By the time the competitors reached Kiroka Pass, the chaos of previous years began when one of these sections was a path that was messed up by lorries, making crossing difficult, meaning that the rally leader Huth required an hour and a half to cover 20 miles and all others required more time for the same section.

By the time he came to a flooded river to wait for the water to subside, he lost his lead as all others caught up with him. Nick Nowicki in his Peugeot 404 took the lead with Bert Shankland in the same car behind, but his car suffered from a split sump, sustained from a damaged steering earlier on with the crew topping up oil; this meant with just three controls to go, the engine gave up. Hugh Lionet in his Peugeot 204 was excluded for fixing a mud flap at the parc fermé. Shekhar Mehta in his debut Safari driving in the same car also retired.

As seven of those finished, the nickname was given to the group again; amongst those, only Nowicki and Singh were awarded it twice. Joginder Singh's co-driver, Briton Richard Bensted-Smith, was the only non-African to finish in this edition. Lucille Cardwell and Geraldine Davies' seventh and last place finish in this edition made them both the only women and the only all-female team to earn the Unsinkable Seven nickname. At that rate of those who finished, only 8% completed the rally, matching the 1963 record for the highest attrition rate of finishers.

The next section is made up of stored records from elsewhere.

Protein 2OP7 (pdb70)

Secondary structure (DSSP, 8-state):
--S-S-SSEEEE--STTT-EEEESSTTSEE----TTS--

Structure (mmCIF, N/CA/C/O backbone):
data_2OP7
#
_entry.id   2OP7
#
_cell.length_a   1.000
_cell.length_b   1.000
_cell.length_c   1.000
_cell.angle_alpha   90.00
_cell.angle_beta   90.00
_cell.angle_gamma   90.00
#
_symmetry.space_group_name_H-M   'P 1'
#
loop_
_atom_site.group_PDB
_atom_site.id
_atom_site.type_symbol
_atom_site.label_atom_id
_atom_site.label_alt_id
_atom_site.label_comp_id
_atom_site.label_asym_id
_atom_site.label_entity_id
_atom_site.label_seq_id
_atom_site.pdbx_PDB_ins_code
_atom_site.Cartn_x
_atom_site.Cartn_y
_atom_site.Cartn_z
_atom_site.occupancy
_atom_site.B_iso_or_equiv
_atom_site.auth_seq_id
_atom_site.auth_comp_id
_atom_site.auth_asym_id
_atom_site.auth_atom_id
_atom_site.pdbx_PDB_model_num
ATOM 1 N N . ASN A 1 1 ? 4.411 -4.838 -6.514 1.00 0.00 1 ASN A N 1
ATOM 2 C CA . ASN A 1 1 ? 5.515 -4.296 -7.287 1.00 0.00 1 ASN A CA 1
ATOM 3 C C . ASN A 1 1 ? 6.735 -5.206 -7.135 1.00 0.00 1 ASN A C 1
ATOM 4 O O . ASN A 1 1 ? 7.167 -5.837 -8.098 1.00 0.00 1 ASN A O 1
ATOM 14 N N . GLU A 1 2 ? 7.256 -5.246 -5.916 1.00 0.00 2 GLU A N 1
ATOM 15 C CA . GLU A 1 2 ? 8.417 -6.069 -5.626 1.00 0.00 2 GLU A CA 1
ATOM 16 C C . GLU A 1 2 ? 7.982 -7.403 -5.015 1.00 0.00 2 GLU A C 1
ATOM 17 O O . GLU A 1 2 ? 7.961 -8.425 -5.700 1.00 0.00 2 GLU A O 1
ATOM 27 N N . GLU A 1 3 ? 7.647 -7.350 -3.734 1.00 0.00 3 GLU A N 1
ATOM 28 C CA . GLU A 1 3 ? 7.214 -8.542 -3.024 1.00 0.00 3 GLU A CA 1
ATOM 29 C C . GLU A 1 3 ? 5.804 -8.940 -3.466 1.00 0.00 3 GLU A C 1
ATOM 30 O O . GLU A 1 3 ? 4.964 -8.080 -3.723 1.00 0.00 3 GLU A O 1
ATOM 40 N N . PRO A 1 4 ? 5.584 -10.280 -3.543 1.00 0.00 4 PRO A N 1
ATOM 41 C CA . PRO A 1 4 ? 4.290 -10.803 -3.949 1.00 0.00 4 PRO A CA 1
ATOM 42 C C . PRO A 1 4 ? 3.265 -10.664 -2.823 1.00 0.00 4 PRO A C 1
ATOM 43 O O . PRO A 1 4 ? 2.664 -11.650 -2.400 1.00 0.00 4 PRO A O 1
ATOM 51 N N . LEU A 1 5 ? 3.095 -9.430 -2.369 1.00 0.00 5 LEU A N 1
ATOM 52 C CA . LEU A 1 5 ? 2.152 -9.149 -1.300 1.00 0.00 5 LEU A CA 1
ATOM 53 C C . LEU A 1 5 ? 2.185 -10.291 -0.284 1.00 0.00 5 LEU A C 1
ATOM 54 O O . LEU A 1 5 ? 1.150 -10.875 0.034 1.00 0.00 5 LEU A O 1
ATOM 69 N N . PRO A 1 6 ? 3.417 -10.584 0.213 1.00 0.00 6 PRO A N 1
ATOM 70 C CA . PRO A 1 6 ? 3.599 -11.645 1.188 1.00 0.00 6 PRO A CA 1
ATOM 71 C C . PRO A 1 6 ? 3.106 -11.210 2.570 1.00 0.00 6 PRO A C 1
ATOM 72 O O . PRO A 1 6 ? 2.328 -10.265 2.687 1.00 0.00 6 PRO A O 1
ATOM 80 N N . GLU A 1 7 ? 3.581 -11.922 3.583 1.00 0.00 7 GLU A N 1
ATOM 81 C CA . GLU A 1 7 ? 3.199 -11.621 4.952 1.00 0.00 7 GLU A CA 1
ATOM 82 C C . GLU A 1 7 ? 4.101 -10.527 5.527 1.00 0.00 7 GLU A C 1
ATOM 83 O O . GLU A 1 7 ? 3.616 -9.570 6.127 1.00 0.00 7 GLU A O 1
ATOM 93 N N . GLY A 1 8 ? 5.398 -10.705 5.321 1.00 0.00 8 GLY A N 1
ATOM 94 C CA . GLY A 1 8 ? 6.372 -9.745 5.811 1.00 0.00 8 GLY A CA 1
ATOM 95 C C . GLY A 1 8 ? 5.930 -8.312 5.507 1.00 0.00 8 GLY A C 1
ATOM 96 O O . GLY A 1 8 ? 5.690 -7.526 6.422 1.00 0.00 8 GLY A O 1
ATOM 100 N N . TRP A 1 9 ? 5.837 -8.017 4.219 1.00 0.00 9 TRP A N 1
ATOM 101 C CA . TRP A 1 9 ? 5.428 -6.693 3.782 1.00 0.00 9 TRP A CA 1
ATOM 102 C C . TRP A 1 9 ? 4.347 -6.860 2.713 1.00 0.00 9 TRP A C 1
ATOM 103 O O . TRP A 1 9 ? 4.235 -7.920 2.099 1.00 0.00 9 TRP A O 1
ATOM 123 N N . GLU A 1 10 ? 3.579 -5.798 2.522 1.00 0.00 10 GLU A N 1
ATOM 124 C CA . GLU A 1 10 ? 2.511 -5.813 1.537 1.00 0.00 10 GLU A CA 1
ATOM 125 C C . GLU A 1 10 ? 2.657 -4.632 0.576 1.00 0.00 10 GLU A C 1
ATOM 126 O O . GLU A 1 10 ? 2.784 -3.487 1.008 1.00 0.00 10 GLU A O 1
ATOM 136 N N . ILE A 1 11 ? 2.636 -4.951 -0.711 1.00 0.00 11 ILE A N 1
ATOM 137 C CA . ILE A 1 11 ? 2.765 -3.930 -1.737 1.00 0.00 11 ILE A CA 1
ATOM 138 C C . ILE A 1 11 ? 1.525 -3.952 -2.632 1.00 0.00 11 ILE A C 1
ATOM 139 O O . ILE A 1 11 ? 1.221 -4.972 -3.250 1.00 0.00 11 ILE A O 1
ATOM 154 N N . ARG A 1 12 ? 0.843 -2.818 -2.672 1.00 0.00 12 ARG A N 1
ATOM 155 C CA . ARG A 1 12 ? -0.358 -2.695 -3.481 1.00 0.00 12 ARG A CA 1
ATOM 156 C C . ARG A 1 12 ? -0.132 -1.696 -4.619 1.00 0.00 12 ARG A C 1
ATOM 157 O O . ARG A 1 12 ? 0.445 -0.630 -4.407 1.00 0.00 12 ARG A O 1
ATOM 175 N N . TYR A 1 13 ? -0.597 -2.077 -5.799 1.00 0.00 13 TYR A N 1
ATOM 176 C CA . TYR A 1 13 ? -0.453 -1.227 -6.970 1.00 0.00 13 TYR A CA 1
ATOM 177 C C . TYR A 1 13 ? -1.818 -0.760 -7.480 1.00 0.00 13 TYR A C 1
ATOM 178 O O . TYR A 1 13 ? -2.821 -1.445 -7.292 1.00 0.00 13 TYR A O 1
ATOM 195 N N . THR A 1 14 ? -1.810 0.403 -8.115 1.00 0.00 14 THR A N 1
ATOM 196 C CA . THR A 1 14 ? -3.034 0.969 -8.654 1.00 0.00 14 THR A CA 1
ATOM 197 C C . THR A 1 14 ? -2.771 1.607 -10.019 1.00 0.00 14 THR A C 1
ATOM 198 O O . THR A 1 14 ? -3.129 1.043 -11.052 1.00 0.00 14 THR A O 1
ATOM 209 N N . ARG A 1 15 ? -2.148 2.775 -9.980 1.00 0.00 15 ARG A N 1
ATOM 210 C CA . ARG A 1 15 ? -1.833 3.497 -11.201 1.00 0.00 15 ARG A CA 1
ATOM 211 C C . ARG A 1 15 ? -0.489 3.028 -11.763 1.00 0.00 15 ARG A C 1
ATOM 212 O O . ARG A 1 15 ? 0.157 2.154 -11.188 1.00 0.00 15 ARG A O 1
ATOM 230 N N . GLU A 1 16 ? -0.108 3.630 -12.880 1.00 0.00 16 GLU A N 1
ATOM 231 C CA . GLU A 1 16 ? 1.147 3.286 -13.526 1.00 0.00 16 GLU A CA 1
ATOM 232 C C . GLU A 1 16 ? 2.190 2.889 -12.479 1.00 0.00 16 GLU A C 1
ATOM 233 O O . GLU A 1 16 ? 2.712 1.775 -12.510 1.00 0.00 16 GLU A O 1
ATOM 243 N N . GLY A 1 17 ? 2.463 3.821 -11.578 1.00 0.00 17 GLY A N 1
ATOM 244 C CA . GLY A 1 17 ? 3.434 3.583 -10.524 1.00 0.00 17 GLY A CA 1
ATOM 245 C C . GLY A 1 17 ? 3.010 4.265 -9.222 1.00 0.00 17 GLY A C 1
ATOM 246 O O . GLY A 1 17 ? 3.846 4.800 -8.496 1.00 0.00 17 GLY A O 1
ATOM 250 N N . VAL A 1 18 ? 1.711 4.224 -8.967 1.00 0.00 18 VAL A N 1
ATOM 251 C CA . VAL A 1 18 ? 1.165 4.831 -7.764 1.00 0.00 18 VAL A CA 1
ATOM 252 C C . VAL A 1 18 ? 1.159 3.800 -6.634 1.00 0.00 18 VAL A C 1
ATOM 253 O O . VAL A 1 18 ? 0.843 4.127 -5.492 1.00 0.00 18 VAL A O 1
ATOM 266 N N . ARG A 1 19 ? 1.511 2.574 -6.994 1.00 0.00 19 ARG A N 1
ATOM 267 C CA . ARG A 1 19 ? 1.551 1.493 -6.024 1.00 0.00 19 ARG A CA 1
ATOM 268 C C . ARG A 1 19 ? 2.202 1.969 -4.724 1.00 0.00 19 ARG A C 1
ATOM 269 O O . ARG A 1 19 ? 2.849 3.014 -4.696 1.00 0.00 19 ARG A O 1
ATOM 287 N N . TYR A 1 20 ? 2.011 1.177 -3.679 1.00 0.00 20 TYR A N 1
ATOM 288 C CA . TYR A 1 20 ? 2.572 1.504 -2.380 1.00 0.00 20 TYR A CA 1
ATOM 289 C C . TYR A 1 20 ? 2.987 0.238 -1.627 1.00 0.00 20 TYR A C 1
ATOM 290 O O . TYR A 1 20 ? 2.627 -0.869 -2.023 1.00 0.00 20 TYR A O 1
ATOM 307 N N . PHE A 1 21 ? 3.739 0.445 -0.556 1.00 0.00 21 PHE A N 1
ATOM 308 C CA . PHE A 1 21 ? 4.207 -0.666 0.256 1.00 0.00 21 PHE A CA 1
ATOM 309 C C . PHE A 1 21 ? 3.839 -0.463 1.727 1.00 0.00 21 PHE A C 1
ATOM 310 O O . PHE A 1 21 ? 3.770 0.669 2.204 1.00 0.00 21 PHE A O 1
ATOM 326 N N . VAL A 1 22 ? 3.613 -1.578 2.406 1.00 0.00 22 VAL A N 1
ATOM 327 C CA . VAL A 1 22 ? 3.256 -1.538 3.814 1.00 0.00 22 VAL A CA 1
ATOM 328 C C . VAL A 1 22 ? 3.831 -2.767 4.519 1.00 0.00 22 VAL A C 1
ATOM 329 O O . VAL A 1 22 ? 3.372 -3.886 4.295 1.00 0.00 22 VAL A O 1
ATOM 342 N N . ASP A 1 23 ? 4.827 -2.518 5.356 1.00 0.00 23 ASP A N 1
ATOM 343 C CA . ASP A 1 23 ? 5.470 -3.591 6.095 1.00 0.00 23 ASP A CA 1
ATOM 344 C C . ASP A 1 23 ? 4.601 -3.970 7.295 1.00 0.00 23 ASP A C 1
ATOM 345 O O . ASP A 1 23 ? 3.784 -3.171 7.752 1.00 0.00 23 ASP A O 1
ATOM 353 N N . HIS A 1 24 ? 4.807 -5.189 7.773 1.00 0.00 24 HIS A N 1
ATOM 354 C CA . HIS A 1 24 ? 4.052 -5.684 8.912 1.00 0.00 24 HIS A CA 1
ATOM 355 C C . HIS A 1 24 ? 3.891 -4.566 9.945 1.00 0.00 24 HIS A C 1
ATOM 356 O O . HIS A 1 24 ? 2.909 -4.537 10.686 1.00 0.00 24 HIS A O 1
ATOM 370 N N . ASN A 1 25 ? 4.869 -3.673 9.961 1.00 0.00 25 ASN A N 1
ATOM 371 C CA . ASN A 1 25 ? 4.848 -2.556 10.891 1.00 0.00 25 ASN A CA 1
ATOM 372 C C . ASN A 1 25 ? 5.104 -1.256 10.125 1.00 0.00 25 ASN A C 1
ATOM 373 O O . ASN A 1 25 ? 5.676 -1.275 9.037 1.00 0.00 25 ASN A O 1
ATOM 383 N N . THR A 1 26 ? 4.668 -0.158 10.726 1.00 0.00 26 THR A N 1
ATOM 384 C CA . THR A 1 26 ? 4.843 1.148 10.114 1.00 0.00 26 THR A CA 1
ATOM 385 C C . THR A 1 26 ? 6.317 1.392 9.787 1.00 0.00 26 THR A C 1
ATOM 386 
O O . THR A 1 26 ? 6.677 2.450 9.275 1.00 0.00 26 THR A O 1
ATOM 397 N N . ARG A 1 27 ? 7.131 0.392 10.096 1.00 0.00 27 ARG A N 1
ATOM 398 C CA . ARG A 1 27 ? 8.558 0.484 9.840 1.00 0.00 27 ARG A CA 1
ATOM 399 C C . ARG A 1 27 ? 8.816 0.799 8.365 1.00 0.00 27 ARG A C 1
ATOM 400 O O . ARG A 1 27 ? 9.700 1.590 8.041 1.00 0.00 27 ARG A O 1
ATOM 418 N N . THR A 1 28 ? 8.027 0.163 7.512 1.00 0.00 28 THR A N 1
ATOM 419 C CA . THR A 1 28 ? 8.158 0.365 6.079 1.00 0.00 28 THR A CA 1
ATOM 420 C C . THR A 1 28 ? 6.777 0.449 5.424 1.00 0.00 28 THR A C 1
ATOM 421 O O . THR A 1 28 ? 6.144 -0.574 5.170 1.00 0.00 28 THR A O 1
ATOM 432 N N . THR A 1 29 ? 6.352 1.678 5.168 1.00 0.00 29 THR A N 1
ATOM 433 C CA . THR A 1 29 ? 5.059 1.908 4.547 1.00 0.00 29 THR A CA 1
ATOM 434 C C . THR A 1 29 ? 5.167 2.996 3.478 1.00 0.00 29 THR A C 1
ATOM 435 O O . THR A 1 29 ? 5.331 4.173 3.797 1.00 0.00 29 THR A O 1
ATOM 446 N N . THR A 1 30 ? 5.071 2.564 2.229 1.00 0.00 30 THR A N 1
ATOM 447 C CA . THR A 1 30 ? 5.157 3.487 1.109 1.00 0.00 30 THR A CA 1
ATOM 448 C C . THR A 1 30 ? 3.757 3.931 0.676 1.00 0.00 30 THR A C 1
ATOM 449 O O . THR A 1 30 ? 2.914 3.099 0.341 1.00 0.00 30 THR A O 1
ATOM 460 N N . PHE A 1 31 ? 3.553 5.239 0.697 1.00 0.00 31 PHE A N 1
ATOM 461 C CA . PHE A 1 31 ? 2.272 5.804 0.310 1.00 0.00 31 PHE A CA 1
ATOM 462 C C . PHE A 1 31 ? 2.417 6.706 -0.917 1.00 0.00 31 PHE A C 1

| Pos. | Driver | Co-driver | Car | Class | Points |
|---|---|---|---|---|---|
| 1. | KEN Nick Nowicki | KEN Paddy Cliff | Peugeot 404 Injection | C | 686 |
| 2. | KEN Peter Huth | KEN Ian Grant | Lotus Cortina | C | 708 |
| 3. | KEN Kim Mandeville | KEN Stuart Allison | Triumph 2000 | C | 752 |
| 4. | KEN Mike Armstrong | KEN Derek Paveley | Peugeot 404 Injection | C | 774 |
| 5. | KEN Joginder Singh | GBR Richard Bensted-Smith | Nissan Cedric | C | 904 |
| 6. | KEN Robin Ullyate | KEN Michael Wood | Ford Cortina GT | C | 904 |
| 7. | TAN Lucille Cardwell | KEN Geraldine Davies | Nissan Cedric | C | 1158 |

==Aftermath==
Until 1972, no foreign drivers won the rally until Hannu Mikkola broke through the African stranglehold. With the exceptions of Shekhar Mehta and Joginder Singh who dominated the 1970s and early 1980s, no other Africans managed to win the rally, with the exception of Ian Duncan in 1994, until the rally lost its WRC status in 2003 due to lack of funding and organisation but became part of the FIA organised African Rally Championship.

Following the 1968 rally, no other editions could match the record of attrition rate of finishers with the fewest being ten cars (17%) in 1990, amongst fifty-nine starters.

The 1968 rally was the last to be held in Tanzania due to political problems with the local government later in the year when they ruled that the rally was not permitted to enter into their territory.